PROVIDED DATA START
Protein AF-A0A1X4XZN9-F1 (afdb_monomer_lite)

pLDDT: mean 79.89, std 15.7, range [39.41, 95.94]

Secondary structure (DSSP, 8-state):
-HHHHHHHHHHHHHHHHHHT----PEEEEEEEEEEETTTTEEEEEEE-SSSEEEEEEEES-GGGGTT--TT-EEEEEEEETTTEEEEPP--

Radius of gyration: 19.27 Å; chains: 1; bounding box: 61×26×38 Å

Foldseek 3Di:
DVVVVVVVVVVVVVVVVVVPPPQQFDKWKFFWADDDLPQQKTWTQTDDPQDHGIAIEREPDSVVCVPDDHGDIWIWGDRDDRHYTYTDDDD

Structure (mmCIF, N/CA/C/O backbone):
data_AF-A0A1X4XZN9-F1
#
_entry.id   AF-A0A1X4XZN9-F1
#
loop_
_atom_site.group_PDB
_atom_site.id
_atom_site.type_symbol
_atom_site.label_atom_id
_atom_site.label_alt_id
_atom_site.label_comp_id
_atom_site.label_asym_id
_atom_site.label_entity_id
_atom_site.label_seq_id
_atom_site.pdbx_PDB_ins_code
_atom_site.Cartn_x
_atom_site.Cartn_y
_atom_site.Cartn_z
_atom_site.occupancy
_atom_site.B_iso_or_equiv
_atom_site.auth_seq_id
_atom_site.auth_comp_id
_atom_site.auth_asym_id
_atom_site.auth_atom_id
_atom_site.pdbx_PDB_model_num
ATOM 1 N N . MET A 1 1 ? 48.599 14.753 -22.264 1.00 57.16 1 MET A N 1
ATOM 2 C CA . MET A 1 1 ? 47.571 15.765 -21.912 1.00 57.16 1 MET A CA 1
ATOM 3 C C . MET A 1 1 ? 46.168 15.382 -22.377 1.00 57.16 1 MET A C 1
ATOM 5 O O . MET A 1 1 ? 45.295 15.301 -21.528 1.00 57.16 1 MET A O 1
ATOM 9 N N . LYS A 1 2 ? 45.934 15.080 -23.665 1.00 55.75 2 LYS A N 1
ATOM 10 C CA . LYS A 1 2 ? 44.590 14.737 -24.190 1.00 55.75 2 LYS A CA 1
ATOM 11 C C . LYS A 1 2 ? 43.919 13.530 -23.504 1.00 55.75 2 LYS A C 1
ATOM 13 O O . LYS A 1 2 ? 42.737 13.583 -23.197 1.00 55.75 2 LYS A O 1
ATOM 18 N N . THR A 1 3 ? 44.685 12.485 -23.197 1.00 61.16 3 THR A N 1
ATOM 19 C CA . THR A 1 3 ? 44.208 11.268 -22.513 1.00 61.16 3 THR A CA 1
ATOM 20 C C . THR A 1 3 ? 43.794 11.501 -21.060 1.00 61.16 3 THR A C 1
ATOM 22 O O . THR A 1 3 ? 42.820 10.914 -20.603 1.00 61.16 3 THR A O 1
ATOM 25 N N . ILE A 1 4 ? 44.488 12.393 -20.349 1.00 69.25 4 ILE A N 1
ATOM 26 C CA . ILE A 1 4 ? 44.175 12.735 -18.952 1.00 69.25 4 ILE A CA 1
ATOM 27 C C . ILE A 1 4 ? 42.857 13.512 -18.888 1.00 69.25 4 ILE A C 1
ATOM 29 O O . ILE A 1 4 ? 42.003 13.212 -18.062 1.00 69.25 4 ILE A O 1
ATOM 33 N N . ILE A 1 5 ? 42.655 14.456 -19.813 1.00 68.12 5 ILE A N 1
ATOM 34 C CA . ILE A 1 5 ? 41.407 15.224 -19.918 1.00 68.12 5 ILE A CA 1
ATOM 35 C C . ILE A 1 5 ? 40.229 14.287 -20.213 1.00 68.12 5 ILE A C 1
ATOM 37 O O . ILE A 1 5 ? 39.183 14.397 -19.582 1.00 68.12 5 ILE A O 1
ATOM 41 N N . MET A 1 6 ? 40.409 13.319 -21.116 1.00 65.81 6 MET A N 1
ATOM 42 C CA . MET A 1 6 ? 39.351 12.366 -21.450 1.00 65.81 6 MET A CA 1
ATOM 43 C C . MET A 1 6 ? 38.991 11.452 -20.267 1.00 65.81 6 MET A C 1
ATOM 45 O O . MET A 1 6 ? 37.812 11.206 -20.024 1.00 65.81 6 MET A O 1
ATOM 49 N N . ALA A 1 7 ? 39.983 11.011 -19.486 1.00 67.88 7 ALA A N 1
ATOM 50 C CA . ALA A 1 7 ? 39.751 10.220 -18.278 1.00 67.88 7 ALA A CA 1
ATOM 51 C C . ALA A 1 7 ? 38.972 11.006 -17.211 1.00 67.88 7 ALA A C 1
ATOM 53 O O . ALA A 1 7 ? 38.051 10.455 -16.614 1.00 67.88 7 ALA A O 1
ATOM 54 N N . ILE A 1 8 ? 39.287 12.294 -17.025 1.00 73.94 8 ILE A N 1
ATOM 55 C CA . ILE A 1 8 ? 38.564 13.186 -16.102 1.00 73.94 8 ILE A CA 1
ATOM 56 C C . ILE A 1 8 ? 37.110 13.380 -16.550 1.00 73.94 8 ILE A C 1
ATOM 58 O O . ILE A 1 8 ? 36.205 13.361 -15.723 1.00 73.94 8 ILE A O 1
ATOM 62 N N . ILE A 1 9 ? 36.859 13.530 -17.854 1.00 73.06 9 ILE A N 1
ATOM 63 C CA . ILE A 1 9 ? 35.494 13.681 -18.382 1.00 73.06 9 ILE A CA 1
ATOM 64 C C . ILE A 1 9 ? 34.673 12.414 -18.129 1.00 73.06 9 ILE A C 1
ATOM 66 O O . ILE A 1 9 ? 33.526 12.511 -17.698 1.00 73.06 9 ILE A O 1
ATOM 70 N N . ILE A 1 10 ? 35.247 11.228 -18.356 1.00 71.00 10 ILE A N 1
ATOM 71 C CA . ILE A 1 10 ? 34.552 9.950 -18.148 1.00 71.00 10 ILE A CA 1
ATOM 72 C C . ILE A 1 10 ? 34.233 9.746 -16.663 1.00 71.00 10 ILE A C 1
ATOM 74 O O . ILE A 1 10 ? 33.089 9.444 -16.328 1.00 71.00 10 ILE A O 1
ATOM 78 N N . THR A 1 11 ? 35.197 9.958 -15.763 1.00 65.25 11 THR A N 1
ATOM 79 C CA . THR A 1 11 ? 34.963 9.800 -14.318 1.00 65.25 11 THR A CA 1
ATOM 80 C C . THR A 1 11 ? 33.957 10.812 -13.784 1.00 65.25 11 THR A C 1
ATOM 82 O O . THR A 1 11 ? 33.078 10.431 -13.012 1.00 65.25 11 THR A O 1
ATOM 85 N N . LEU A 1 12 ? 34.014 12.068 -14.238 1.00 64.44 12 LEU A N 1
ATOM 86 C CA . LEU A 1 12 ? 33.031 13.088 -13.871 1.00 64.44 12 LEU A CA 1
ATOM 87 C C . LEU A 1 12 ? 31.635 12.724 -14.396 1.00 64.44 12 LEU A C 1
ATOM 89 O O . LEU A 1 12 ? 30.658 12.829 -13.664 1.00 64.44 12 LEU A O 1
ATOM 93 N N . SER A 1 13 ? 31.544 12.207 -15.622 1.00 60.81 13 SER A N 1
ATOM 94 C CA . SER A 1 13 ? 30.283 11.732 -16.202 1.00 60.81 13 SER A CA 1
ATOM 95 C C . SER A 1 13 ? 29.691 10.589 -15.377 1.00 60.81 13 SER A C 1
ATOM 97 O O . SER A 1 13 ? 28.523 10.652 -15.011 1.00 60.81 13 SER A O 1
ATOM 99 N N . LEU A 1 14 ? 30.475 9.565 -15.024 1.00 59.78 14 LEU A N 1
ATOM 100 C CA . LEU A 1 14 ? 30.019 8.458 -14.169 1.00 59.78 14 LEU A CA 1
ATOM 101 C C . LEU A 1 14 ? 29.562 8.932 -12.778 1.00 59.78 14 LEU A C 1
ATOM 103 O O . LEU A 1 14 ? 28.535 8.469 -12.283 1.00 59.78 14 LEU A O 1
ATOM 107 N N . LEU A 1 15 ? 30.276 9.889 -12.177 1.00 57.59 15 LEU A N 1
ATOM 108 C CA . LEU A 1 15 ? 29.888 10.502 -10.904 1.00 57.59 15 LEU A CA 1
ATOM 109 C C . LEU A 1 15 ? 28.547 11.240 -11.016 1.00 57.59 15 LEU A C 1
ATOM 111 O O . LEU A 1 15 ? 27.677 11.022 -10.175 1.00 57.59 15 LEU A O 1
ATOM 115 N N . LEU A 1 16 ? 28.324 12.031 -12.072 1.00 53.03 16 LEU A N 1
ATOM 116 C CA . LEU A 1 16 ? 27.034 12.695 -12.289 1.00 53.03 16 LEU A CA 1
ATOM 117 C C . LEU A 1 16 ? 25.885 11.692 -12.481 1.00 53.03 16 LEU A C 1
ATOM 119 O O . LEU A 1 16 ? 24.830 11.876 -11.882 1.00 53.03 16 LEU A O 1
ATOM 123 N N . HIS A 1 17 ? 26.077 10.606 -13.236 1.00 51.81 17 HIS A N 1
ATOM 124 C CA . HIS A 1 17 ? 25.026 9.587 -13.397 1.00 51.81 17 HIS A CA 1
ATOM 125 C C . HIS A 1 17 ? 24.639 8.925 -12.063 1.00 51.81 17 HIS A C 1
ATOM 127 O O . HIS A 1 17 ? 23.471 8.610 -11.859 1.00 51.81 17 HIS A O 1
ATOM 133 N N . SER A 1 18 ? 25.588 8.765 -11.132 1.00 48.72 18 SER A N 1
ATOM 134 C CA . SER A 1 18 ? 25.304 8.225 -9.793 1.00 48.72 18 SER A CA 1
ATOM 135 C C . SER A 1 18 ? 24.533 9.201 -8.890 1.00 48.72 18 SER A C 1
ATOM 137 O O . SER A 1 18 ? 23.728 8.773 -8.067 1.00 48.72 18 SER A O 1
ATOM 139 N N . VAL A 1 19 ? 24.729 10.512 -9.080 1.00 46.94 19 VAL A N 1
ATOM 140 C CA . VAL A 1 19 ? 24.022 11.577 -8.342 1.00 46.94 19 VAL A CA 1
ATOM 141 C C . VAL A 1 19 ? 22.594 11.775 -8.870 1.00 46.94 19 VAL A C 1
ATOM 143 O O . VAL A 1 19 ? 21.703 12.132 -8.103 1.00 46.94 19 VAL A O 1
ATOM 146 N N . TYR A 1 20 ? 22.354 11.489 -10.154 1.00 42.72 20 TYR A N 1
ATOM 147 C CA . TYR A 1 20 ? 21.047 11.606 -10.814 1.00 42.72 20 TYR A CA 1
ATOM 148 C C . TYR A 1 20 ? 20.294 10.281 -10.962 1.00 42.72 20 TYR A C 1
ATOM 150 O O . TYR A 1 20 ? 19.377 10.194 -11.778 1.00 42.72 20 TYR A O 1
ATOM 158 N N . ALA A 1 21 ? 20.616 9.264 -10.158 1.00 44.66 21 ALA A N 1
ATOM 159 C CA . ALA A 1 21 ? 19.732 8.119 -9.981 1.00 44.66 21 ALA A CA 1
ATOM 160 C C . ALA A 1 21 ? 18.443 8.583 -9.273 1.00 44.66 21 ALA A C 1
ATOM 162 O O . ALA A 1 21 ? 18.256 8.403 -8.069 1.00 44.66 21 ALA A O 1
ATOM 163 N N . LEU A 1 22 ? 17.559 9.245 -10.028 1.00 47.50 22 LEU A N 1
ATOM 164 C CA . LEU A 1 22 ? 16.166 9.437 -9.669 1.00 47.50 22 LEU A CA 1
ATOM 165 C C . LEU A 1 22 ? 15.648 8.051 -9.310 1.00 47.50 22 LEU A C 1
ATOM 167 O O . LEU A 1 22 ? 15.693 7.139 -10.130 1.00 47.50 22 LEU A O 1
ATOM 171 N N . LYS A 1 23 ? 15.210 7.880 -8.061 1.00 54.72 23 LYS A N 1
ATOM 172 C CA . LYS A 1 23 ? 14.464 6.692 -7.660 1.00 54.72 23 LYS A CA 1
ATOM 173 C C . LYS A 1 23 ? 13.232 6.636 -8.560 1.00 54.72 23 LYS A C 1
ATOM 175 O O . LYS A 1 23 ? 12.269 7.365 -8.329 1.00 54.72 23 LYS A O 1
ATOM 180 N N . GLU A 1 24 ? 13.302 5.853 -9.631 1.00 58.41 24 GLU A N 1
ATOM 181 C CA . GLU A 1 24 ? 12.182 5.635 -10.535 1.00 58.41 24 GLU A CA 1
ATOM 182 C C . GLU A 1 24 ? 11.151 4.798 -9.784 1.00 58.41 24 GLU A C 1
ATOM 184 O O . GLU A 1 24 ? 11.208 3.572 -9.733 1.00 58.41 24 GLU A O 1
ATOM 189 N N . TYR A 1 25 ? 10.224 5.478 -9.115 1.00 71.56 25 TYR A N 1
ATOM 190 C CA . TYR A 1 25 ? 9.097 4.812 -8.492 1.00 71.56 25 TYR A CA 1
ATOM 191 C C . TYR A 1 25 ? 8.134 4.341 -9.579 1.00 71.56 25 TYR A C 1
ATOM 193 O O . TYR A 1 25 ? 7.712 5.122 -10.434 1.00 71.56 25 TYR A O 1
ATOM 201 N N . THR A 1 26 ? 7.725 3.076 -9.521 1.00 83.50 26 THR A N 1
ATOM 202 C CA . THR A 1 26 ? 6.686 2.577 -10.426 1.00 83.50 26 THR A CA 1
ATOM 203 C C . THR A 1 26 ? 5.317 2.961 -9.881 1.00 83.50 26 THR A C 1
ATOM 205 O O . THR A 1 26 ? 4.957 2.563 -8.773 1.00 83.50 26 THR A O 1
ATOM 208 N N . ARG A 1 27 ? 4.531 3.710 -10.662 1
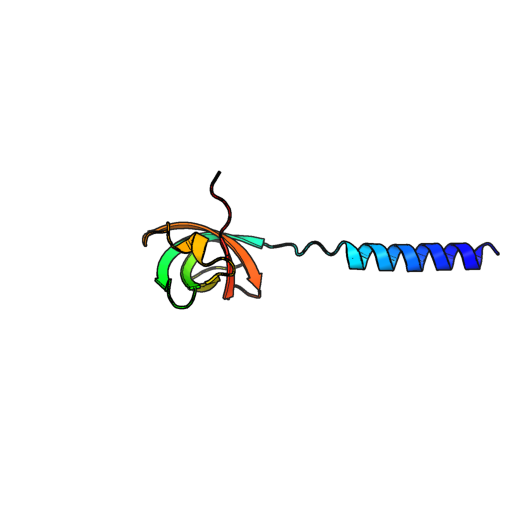.00 87.69 27 ARG A N 1
ATOM 209 C CA . ARG A 1 27 ? 3.130 3.986 -10.325 1.00 87.69 27 ARG A CA 1
ATOM 210 C C . ARG A 1 27 ? 2.275 2.743 -10.584 1.00 87.69 27 ARG A C 1
ATOM 212 O O . ARG A 1 27 ? 2.282 2.199 -11.686 1.00 87.69 27 ARG A O 1
ATOM 219 N N . ILE A 1 28 ? 1.514 2.324 -9.583 1.00 89.56 28 ILE A N 1
ATOM 220 C CA . ILE A 1 28 ? 0.522 1.249 -9.660 1.00 89.56 28 ILE A CA 1
ATOM 221 C C . ILE A 1 28 ? -0.843 1.773 -9.222 1.00 89.56 28 ILE A C 1
ATOM 223 O O . ILE A 1 28 ? -0.937 2.740 -8.467 1.00 89.56 28 ILE A O 1
ATOM 227 N N . GLU A 1 29 ? -1.899 1.112 -9.679 1.00 91.69 29 GLU A N 1
ATOM 228 C CA . GLU A 1 29 ? -3.276 1.426 -9.310 1.00 91.69 29 GLU A CA 1
ATOM 229 C C . GLU A 1 29 ? -3.930 0.211 -8.655 1.00 91.69 29 GLU A C 1
ATOM 231 O O . GLU A 1 29 ? -3.656 -0.941 -9.014 1.00 91.69 29 GLU A O 1
ATOM 236 N N . GLY A 1 30 ? -4.791 0.466 -7.678 1.00 92.62 30 GLY A N 1
ATOM 237 C CA . GLY A 1 30 ? -5.463 -0.586 -6.934 1.00 92.62 30 GLY A CA 1
ATOM 238 C C . GLY A 1 30 ? -6.694 -0.101 -6.188 1.00 92.62 30 GLY A C 1
ATOM 239 O O . GLY A 1 30 ? -7.066 1.071 -6.250 1.00 92.62 30 GLY A O 1
ATOM 240 N N . LYS A 1 31 ? -7.330 -1.035 -5.485 1.00 95.44 31 LYS A N 1
ATOM 241 C CA . LYS A 1 31 ? -8.474 -0.775 -4.607 1.00 95.44 31 LYS A CA 1
ATOM 242 C C . LYS A 1 31 ? -8.107 -1.095 -3.165 1.00 95.44 31 LYS A C 1
ATOM 244 O O . LYS A 1 31 ? -7.626 -2.198 -2.902 1.00 95.44 31 LYS A O 1
ATOM 249 N N . VAL A 1 32 ? -8.355 -0.158 -2.256 1.00 95.50 32 VAL A N 1
ATOM 250 C CA . VAL A 1 32 ? -8.099 -0.332 -0.821 1.00 95.50 32 VAL A CA 1
ATOM 251 C C . VAL A 1 32 ? -9.094 -1.332 -0.237 1.00 95.50 32 VAL A C 1
ATOM 253 O O . VAL A 1 32 ? -10.300 -1.220 -0.459 1.00 95.50 32 VAL A O 1
ATOM 256 N N . LEU A 1 33 ? -8.590 -2.310 0.508 1.00 95.81 33 LEU A N 1
ATOM 257 C CA . LEU A 1 33 ? -9.385 -3.341 1.179 1.00 95.81 33 LEU A CA 1
ATOM 258 C C . LEU A 1 33 ? -9.304 -3.234 2.700 1.00 95.81 33 LEU A C 1
ATOM 260 O O . LEU A 1 33 ? -10.285 -3.519 3.383 1.00 95.81 33 LEU A O 1
ATOM 264 N N . PHE A 1 34 ? -8.169 -2.774 3.222 1.00 95.81 34 PHE A N 1
ATOM 265 C CA . PHE A 1 34 ? -7.959 -2.569 4.648 1.00 95.81 34 PHE A CA 1
ATOM 266 C C . PHE A 1 34 ? -6.979 -1.419 4.894 1.00 95.81 34 PHE A C 1
ATOM 268 O O . PHE A 1 34 ? -6.093 -1.168 4.076 1.00 95.81 34 PHE A O 1
ATOM 275 N N . ILE A 1 35 ? -7.148 -0.720 6.018 1.00 94.75 35 ILE A N 1
ATOM 276 C CA . ILE A 1 35 ? -6.311 0.411 6.426 1.00 94.75 35 ILE A CA 1
ATOM 277 C C . ILE A 1 35 ? -5.920 0.215 7.891 1.00 94.75 35 ILE A C 1
ATOM 279 O O . ILE A 1 35 ? -6.783 0.183 8.768 1.00 94.75 35 ILE A O 1
ATOM 283 N N . ASP A 1 36 ? -4.618 0.146 8.152 1.00 93.81 36 ASP A N 1
ATOM 284 C CA . ASP A 1 36 ? -4.033 0.179 9.488 1.00 93.81 36 ASP A CA 1
ATOM 285 C C . ASP A 1 36 ? -3.294 1.503 9.695 1.00 93.81 36 ASP A C 1
ATOM 287 O O . ASP A 1 36 ? -2.116 1.667 9.369 1.00 93.81 36 ASP A O 1
ATOM 291 N N . THR A 1 37 ? -3.997 2.471 10.275 1.00 88.06 37 THR A N 1
ATOM 292 C CA . THR A 1 37 ? -3.423 3.783 10.586 1.00 88.06 37 THR A CA 1
ATOM 293 C C . THR A 1 37 ? -2.402 3.747 11.722 1.00 88.06 37 THR A C 1
ATOM 295 O O . THR A 1 37 ? -1.598 4.671 11.819 1.00 88.06 37 THR A O 1
ATOM 298 N N . LYS A 1 38 ? -2.386 2.706 12.570 1.00 89.25 38 LYS A N 1
ATOM 299 C CA . LYS A 1 38 ? -1.412 2.584 13.670 1.00 89.25 38 LYS A CA 1
ATOM 300 C C . LYS A 1 38 ? -0.045 2.179 13.140 1.00 89.25 38 LYS A C 1
ATOM 302 O O . LYS A 1 38 ? 0.959 2.749 13.555 1.00 89.25 38 LYS A O 1
ATOM 307 N N . ASN A 1 39 ? -0.028 1.227 12.212 1.00 90.00 39 ASN A N 1
ATOM 308 C CA . ASN A 1 39 ? 1.200 0.710 11.608 1.00 90.00 39 ASN A CA 1
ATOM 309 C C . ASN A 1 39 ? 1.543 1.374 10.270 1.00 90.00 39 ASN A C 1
PROVIDED DATA END
■ INSTRUCTIONS FOR THE TASK:
Up to and including the line with "ATOM 11 C C", write out the records above exactly, starting from their first line.

■ ANSWER:
Protein AF-A0A1X4XZN9-F1 (afdb_monomer_lite)

pLDDT: mean 79.89, std 15.7, range [39.41, 95.94]

Secondary structure (DSSP, 8-state):
-HHHHHHHHHHHHHHHHHHT----PEEEEEEEEEEETTTTEEEEEEE-SSSEEEEEEEES-GGGGTT--TT-EEEEEEEETTTEEEEPP--

Radius of gyration: 19.27 Å; chains: 1; bounding box: 61×26×38 Å

Foldseek 3Di:
DVVVVVVVVVVVVVVVVVVPPPQQFDKWKFFWADDDLPQQKTWTQTDDPQDHGIAIEREPDSVVCVPDDHGDIWIWGDRDDRHYTYTDDDD

Structure (mmCIF, N/CA/C/O backbone):
data_AF-A0A1X4XZN9-F1
#
_entry.id   AF-A0A1X4XZN9-F1
#
loop_
_atom_site.group_PDB
_atom_site.id
_atom_site.type_symbol
_atom_site.label_atom_id
_atom_site.label_alt_id
_atom_site.label_comp_id
_atom_site.label_asym_id
_atom_site.label_entity_id
_atom_site.label_seq_id
_atom_site.pdbx_PDB_ins_code
_atom_site.Cartn_x
_atom_site.Cartn_y
_atom_site.Cartn_z
_atom_site.occupancy
_atom_site.B_iso_or_equiv
_atom_site.auth_seq_id
_atom_site.auth_comp_id
_atom_site.auth_asym_id
_atom_site.auth_atom_id
_atom_site.pdbx_PDB_model_num
ATOM 1 N N . MET A 1 1 ? 48.599 14.753 -22.264 1.00 57.16 1 MET A N 1
ATOM 2 C CA . MET A 1 1 ? 47.571 15.765 -21.912 1.00 57.16 1 MET A CA 1
ATOM 3 C C . MET A 1 1 ? 46.168 15.382 -22.377 1.00 57.16 1 MET A C 1
ATOM 5 O O . MET A 1 1 ? 45.295 15.301 -21.528 1.00 57.16 1 MET A O 1
ATOM 9 N N . LYS A 1 2 ? 45.934 15.080 -23.665 1.00 55.75 2 LYS A N 1
ATOM 10 C CA . LYS A 1 2 ? 44.590 14.737 -24.190 1.00 55.75 2 LYS A CA 1
ATOM 11 C C . LYS A 1 2 ? 43.919 13.530 -23.504 1.00 55.75 2 LYS A C 1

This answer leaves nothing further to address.